• **TASK DESCRIPTION**
Only the lines below from the one containing "ATOM 187 C C" to the one containing "ATOM 245 N N" should be repeated, both included and unchanged.

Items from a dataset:
Segment Open
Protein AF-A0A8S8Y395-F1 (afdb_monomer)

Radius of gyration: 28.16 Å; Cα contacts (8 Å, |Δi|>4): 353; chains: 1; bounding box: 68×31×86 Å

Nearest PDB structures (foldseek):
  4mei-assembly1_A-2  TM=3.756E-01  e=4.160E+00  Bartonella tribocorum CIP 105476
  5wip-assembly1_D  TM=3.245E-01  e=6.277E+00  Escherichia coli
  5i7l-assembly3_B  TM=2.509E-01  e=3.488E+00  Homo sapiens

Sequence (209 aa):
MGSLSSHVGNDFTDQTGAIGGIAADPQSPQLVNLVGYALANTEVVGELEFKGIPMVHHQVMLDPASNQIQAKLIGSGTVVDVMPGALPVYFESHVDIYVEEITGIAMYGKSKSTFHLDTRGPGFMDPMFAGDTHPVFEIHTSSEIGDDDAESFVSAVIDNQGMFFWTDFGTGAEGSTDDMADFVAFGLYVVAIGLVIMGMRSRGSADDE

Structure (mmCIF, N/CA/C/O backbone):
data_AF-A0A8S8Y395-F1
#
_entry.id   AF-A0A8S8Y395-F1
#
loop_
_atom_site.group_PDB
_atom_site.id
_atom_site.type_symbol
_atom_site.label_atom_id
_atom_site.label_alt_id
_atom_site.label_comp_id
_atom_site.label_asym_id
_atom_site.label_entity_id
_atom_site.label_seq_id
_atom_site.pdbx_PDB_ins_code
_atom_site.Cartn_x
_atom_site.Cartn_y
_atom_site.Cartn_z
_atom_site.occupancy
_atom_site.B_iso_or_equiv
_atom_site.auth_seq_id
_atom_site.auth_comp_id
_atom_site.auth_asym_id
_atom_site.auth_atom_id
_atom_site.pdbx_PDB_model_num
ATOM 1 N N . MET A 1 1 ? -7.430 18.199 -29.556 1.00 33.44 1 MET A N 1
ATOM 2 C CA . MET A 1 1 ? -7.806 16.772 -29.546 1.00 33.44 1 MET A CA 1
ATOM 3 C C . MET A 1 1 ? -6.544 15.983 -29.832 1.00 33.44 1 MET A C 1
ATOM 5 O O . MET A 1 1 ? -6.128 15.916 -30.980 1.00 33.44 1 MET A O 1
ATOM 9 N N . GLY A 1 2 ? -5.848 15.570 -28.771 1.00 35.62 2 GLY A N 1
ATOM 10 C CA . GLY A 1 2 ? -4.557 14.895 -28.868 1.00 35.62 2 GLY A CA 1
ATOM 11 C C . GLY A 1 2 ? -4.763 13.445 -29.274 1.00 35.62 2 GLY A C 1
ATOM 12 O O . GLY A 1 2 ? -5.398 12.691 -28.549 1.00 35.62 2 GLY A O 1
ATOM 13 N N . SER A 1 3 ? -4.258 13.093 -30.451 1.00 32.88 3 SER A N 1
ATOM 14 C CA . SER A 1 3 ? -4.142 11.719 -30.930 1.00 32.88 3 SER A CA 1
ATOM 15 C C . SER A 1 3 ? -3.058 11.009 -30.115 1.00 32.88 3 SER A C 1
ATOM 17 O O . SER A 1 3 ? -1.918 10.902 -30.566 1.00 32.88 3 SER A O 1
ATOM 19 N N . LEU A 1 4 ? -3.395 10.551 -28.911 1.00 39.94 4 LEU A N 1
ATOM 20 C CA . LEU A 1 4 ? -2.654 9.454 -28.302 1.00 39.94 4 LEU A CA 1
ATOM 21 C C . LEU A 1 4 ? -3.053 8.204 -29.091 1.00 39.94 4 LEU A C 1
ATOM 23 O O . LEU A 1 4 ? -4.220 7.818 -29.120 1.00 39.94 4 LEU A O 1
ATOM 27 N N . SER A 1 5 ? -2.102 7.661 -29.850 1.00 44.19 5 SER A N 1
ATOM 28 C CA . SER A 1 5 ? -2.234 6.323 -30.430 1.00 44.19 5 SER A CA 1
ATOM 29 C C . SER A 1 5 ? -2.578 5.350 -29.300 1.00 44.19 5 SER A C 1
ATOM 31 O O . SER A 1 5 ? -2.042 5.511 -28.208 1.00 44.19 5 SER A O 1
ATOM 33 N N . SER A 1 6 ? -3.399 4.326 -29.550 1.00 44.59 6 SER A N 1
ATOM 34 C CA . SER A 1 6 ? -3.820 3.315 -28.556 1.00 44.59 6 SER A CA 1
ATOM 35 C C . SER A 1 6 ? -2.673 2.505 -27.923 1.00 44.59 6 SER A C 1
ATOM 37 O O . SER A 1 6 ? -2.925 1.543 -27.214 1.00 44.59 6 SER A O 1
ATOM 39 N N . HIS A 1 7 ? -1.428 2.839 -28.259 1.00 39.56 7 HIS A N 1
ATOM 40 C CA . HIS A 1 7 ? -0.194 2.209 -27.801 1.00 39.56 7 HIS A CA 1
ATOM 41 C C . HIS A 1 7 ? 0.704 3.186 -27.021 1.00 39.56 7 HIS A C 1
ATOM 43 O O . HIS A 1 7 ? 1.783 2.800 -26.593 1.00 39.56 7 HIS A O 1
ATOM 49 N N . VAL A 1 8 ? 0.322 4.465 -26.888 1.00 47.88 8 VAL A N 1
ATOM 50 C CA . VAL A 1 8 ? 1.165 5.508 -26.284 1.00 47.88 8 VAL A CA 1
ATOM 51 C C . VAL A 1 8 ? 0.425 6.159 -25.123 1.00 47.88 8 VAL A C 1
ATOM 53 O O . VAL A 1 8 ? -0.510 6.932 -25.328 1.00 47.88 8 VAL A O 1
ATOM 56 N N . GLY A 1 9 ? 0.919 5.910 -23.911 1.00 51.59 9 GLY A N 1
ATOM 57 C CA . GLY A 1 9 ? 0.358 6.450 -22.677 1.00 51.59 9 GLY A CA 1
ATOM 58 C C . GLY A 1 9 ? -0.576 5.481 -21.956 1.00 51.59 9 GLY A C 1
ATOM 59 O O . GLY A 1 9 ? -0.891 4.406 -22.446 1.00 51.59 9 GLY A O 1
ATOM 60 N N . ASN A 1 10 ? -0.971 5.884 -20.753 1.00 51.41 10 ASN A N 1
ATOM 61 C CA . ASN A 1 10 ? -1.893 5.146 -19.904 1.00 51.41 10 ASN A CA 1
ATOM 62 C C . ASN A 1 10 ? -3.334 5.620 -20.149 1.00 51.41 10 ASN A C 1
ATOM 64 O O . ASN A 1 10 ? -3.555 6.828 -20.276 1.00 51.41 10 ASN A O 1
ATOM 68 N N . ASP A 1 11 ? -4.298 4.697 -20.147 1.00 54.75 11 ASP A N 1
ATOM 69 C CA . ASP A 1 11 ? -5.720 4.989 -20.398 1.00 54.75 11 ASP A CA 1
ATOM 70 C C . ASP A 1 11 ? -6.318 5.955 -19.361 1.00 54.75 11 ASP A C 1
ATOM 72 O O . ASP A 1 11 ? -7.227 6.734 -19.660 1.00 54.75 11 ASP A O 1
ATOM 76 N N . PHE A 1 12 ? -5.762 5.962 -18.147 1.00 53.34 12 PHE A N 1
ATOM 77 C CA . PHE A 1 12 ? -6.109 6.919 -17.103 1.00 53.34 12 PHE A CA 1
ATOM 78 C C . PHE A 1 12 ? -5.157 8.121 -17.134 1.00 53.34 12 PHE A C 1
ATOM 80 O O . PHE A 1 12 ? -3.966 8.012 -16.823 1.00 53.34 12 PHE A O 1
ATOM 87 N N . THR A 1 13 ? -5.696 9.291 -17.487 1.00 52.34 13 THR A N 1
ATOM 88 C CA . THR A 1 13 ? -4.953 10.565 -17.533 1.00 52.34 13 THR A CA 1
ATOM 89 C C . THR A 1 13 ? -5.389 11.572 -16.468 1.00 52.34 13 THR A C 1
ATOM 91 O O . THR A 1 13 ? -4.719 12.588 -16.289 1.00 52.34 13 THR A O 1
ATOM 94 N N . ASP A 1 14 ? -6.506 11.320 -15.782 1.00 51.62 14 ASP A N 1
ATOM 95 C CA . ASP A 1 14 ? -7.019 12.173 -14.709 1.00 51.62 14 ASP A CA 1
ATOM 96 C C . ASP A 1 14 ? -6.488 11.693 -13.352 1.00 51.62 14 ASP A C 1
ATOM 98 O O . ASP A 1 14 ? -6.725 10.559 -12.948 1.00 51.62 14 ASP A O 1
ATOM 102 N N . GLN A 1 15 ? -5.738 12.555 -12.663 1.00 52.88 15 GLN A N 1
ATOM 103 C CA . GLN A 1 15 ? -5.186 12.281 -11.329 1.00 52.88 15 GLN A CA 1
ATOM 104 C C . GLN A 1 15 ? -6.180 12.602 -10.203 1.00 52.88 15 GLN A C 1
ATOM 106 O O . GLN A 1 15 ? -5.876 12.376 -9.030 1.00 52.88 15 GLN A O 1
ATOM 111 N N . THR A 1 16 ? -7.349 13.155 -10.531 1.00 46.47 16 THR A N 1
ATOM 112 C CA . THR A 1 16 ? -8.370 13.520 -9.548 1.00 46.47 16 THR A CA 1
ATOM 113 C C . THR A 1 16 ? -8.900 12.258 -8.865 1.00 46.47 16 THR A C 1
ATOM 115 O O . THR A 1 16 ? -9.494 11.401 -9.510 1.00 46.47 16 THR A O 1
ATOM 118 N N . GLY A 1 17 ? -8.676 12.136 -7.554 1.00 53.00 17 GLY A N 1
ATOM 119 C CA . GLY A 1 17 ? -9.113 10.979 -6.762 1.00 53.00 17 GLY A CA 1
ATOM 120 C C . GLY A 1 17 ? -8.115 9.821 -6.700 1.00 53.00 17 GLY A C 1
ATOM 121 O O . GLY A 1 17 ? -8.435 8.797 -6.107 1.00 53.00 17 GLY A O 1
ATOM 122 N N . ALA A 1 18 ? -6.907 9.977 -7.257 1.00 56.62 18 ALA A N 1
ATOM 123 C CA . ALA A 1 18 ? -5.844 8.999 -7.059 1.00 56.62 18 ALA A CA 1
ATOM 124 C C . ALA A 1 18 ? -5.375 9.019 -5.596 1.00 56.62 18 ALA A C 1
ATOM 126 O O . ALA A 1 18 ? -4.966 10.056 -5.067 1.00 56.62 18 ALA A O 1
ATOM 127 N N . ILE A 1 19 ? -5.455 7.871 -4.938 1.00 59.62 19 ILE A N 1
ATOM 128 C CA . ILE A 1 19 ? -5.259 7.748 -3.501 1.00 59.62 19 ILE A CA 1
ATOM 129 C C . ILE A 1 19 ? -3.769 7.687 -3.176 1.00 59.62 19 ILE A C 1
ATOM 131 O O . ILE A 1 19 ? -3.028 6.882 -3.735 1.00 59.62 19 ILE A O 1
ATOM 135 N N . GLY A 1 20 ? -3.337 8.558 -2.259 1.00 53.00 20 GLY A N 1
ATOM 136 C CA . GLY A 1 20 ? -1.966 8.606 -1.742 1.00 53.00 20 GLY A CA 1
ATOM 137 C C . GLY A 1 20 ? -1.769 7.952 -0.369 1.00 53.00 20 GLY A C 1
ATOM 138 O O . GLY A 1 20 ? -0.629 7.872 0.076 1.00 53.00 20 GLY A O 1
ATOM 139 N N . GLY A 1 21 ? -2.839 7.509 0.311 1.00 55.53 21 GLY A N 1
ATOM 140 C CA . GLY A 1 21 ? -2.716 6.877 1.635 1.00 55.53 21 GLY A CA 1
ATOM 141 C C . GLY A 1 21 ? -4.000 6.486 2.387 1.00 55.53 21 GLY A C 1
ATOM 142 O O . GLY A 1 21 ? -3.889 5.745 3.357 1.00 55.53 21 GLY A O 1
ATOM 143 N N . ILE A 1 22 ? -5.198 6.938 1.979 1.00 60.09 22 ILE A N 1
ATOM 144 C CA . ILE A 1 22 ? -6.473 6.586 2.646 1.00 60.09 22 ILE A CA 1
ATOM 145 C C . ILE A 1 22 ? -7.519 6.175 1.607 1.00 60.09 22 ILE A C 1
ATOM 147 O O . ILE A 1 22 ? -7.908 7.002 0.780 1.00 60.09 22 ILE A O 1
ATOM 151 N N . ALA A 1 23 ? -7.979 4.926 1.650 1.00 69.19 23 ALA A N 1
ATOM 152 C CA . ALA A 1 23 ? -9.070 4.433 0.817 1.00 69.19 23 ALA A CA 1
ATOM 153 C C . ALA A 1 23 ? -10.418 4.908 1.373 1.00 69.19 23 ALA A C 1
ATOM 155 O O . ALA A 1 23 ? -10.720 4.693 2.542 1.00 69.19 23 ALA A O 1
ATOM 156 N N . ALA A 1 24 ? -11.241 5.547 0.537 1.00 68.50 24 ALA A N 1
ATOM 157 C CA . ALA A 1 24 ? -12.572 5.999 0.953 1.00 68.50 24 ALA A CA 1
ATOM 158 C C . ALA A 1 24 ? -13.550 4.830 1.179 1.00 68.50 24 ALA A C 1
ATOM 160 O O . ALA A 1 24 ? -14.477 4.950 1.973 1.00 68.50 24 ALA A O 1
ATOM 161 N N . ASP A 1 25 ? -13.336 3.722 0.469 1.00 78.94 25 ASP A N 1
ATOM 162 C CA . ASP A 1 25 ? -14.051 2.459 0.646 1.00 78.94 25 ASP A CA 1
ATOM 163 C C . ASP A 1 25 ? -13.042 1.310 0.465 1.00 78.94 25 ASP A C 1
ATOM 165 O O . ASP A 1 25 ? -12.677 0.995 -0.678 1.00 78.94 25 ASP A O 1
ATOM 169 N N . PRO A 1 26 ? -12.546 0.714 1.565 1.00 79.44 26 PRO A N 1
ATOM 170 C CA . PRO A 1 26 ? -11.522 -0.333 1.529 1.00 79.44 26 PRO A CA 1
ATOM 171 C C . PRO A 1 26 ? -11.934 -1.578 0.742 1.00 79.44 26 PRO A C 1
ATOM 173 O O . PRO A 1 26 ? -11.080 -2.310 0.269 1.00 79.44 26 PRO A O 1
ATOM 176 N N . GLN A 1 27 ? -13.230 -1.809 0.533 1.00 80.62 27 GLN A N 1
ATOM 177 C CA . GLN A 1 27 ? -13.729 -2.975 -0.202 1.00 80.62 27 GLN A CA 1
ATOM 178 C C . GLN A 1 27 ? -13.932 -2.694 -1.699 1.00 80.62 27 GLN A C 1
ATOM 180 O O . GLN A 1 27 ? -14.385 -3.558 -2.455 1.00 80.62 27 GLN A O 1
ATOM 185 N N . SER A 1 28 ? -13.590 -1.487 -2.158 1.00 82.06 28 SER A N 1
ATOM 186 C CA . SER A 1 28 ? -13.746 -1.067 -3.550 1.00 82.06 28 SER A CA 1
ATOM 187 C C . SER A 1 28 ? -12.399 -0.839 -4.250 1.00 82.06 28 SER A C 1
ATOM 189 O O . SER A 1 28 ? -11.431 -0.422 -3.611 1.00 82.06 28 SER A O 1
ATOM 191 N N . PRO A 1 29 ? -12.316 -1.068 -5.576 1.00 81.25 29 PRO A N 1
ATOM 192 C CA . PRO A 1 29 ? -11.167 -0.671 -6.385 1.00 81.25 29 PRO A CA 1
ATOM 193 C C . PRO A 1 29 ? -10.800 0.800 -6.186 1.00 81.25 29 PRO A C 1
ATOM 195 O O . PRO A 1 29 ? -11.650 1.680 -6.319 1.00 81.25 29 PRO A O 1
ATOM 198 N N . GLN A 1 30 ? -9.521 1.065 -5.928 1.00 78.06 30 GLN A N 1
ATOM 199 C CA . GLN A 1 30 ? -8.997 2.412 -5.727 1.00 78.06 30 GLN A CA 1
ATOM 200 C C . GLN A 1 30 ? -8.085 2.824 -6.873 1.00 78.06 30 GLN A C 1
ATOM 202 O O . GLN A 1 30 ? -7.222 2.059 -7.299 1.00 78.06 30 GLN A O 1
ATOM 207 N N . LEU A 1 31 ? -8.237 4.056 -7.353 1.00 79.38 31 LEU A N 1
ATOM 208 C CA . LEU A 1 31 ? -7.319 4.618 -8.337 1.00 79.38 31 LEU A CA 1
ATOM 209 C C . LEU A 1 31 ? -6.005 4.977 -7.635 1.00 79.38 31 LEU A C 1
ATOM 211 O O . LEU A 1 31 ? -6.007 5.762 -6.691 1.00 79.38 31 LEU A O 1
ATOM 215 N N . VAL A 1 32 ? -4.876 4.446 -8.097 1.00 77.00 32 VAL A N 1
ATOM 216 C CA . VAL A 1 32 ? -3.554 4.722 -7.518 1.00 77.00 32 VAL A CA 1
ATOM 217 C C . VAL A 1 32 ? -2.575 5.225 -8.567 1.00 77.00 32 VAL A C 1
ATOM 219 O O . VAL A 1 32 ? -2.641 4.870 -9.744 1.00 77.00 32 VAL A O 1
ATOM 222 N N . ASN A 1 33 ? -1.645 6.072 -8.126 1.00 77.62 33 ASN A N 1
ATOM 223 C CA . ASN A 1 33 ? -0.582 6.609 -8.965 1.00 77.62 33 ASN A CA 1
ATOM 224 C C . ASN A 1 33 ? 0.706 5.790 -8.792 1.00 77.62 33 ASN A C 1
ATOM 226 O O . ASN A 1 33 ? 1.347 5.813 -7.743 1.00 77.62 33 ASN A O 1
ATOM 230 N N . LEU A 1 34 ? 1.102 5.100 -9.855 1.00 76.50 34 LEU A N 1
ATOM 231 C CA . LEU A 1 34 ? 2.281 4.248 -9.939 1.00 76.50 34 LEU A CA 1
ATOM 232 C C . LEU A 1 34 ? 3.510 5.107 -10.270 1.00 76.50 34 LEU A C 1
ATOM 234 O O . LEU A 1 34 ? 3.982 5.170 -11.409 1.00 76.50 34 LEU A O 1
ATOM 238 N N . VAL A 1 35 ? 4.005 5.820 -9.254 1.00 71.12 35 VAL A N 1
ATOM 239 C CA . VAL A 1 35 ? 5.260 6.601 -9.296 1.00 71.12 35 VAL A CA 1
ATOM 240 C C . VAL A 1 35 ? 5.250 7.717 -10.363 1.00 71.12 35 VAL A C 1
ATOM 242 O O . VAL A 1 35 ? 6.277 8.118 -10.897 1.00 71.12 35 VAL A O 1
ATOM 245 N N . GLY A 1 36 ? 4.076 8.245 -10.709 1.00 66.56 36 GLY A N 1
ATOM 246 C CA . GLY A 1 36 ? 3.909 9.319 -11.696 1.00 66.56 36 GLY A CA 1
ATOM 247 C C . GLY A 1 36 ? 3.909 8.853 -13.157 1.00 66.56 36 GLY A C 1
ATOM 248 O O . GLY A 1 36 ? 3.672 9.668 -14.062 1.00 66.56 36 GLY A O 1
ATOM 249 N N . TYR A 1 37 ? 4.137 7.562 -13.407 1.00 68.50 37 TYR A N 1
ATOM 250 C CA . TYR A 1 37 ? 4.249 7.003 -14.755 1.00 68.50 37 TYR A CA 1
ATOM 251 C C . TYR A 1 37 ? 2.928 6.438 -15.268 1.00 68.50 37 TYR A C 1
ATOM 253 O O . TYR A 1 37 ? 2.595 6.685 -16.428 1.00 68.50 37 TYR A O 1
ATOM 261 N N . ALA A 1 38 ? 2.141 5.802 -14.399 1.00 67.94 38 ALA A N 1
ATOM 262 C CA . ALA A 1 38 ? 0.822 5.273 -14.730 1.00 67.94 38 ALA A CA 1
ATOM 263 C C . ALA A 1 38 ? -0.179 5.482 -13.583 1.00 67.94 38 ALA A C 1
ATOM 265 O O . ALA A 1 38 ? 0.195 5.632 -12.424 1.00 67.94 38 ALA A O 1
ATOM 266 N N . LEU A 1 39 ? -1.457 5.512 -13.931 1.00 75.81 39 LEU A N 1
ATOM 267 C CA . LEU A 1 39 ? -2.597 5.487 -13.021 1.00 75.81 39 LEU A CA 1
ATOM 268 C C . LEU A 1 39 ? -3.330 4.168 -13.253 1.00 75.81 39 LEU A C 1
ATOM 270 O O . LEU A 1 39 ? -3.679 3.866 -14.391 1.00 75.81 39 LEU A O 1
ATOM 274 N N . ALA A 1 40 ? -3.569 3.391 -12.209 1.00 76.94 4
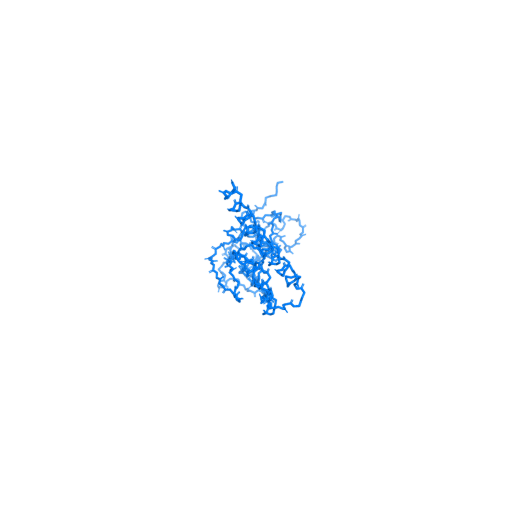0 ALA A N 1
ATOM 275 C CA . ALA A 1 40 ? -4.250 2.109 -12.338 1.00 76.94 40 ALA A CA 1
ATOM 276 C C . ALA A 1 40 ? -5.264 1.942 -11.215 1.00 76.94 40 ALA A C 1
ATOM 278 O O . ALA A 1 40 ? -5.061 2.451 -10.114 1.00 76.94 40 ALA A O 1
ATOM 279 N N . ASN A 1 41 ? -6.350 1.230 -11.501 1.00 81.12 41 ASN A N 1
ATOM 280 C CA . ASN A 1 41 ? -7.249 0.782 -10.450 1.00 81.12 41 ASN A CA 1
ATOM 281 C C . ASN A 1 41 ? -6.642 -0.433 -9.756 1.00 81.12 41 ASN A C 1
ATOM 283 O O . ASN A
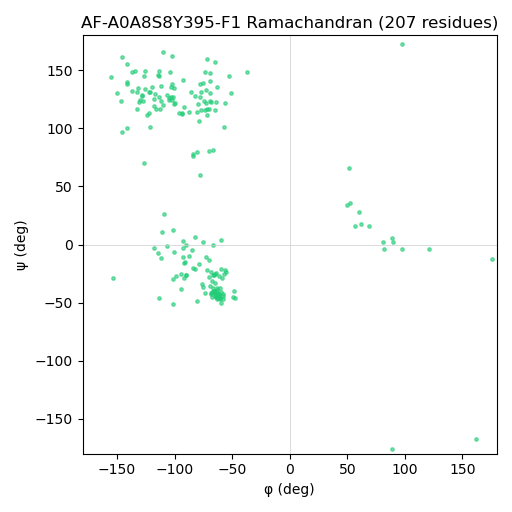 1 41 ? -6.106 -1.324 -10.415 1.00 81.12 41 ASN A O 1
ATOM 287 N N . THR A 1 42 ? -6.739 -0.458 -8.434 1.00 83.19 42 THR A N 1
ATOM 288 C CA . THR A 1 42 ? -6.428 -1.635 -7.635 1.00 83.19 42 THR A CA 1
ATOM 289 C C . THR A 1 42 ? -7.527 -2.679 -7.776 1.00 83.19 42 THR A C 1
ATOM 291 O O . THR A 1 42 ? -8.704 -2.356 -7.925 1.00 83.19 42 THR A O 1
ATOM 294 N N . GLU A 1 43 ? -7.146 -3.942 -7.688 1.00 85.62 43 GLU A N 1
ATOM 295 C CA . GLU A 1 43 ? 
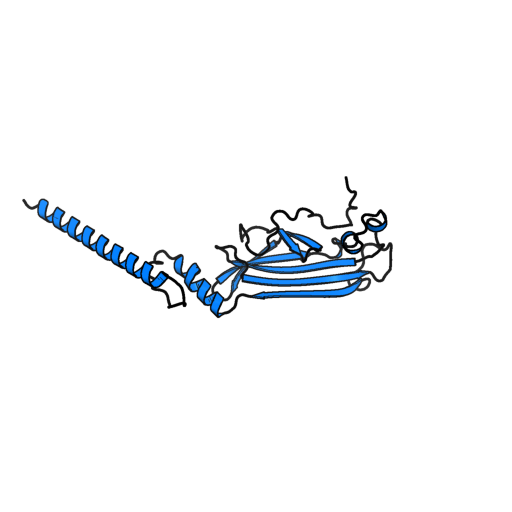-8.056 -5.067 -7.535 1.00 85.62 43 GLU A CA 1
ATOM 296 C C . GLU A 1 43 ? -8.020 -5.534 -6.081 1.00 85.62 43 GLU A C 1
ATOM 298 O O . GLU A 1 43 ? -6.949 -5.635 -5.482 1.00 85.62 43 GLU A O 1
ATOM 303 N N . VAL A 1 44 ? -9.190 -5.797 -5.499 1.00 87.00 44 VAL A N 1
ATOM 304 C CA . VAL A 1 44 ? -9.290 -6.375 -4.155 1.00 87.00 44 VAL A CA 1
ATOM 305 C C . VAL A 1 44 ? -9.063 -7.878 -4.273 1.00 87.00 44 VAL A C 1
ATOM 307 O O . VAL A 1 44 ? -9.853 -8.584 -4.900 1.00 87.00 44 VAL A O 1
ATOM 310 N N . VAL A 1 45 ? -7.966 -8.361 -3.696 1.00 86.06 45 VAL A N 1
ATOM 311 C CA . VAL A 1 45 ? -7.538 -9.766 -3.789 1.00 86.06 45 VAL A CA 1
Segment Closed
• **RESPONSE BELOW**
ATOM 187 C C . SER A 1 28 ? -12.399 -0.839 -4.250 1.00 82.06 28 SER A C 1
ATOM 189 O O . SER A 1 28 ? -11.431 -0.422 -3.611 1.00 82.06 28 SER A O 1
ATOM 191 N N . PRO A 1 29 ? -12.316 -1.068 -5.576 1.00 81.25 29 PRO A N 1
ATOM 192 C CA . PRO A 1 29 ? -11.167 -0.671 -6.385 1.00 81.25 29 PRO A CA 1
ATOM 193 C C . PRO A 1 29 ? -10.800 0.800 -6.186 1.00 81.25 29 PRO A C 1
ATOM 195 O O . PRO A 1 29 ? -11.650 1.680 -6.319 1.00 81.25 29 PRO A O 1
ATOM 198 N N . GLN A 1 30 ? -9.521 1.065 -5.928 1.00 78.06 30 GLN A N 1
ATOM 199 C CA . GLN A 1 30 ? -8.997 2.412 -5.727 1.00 78.06 30 GLN A CA 1
ATOM 200 C C . GLN A 1 30 ? -8.085 2.824 -6.873 1.00 78.06 30 GLN A C 1
ATOM 202 O O . GLN A 1 30 ? -7.222 2.059 -7.299 1.00 78.06 30 GLN A O 1
ATOM 207 N N . LEU A 1 31 ? -8.237 4.056 -7.353 1.00 79.38 31 LEU A N 1
ATOM 208 C CA . LEU A 1 31 ? -7.319 4.618 -8.337 1.00 79.38 31 LEU A CA 1
ATOM 209 C C . LEU A 1 31 ? -6.005 4.977 -7.635 1.00 79.38 31 LEU A C 1
ATOM 211 O O . LEU A 1 31 ? -6.007 5.762 -6.691 1.00 79.38 31 LEU A O 1
ATOM 215 N N . VAL A 1 32 ? -4.876 4.446 -8.097 1.00 77.00 32 VAL A N 1
ATOM 216 C CA . VAL A 1 32 ? -3.554 4.722 -7.518 1.00 77.00 32 VAL A CA 1
ATOM 217 C C . VAL A 1 32 ? -2.575 5.225 -8.567 1.00 77.00 32 VAL A C 1
ATOM 219 O O . VAL A 1 32 ? -2.641 4.870 -9.744 1.00 77.00 32 VAL A O 1
ATOM 222 N N . ASN A 1 33 ? -1.645 6.072 -8.126 1.00 77.62 33 ASN A N 1
ATOM 223 C CA . ASN A 1 33 ? -0.582 6.609 -8.965 1.00 77.62 33 ASN A CA 1
ATOM 224 C C . ASN A 1 33 ? 0.706 5.790 -8.792 1.00 77.62 33 ASN A C 1
ATOM 226 O O . ASN A 1 33 ? 1.347 5.813 -7.743 1.00 77.62 33 ASN A O 1
ATOM 230 N N . LEU A 1 34 ? 1.102 5.100 -9.855 1.00 76.50 34 LEU A N 1
ATOM 231 C CA . LEU A 1 34 ? 2.281 4.248 -9.939 1.00 76.50 34 LEU A CA 1
ATOM 232 C C . LEU A 1 34 ? 3.510 5.107 -10.270 1.00 76.50 34 LEU A C 1
ATOM 234 O O . LEU A 1 34 ? 3.982 5.170 -11.409 1.00 76.50 34 LEU A O 1
ATOM 238 N N . VAL A 1 35 ? 4.005 5.820 -9.254 1.00 71.12 35 VAL A N 1
ATOM 239 C CA . VAL A 1 35 ? 5.260 6.601 -9.296 1.00 71.12 35 VAL A CA 1
ATOM 240 C C . VAL A 1 35 ? 5.250 7.717 -10.363 1.00 71.12 35 VAL A C 1
ATOM 242 O O . VAL A 1 35 ? 6.277 8.118 -10.897 1.00 71.12 35 VAL A O 1
ATOM 245 N N . GLY A 1 36 ? 4.076 8.245 -10.709 1.00 66.56 36 GLY A N 1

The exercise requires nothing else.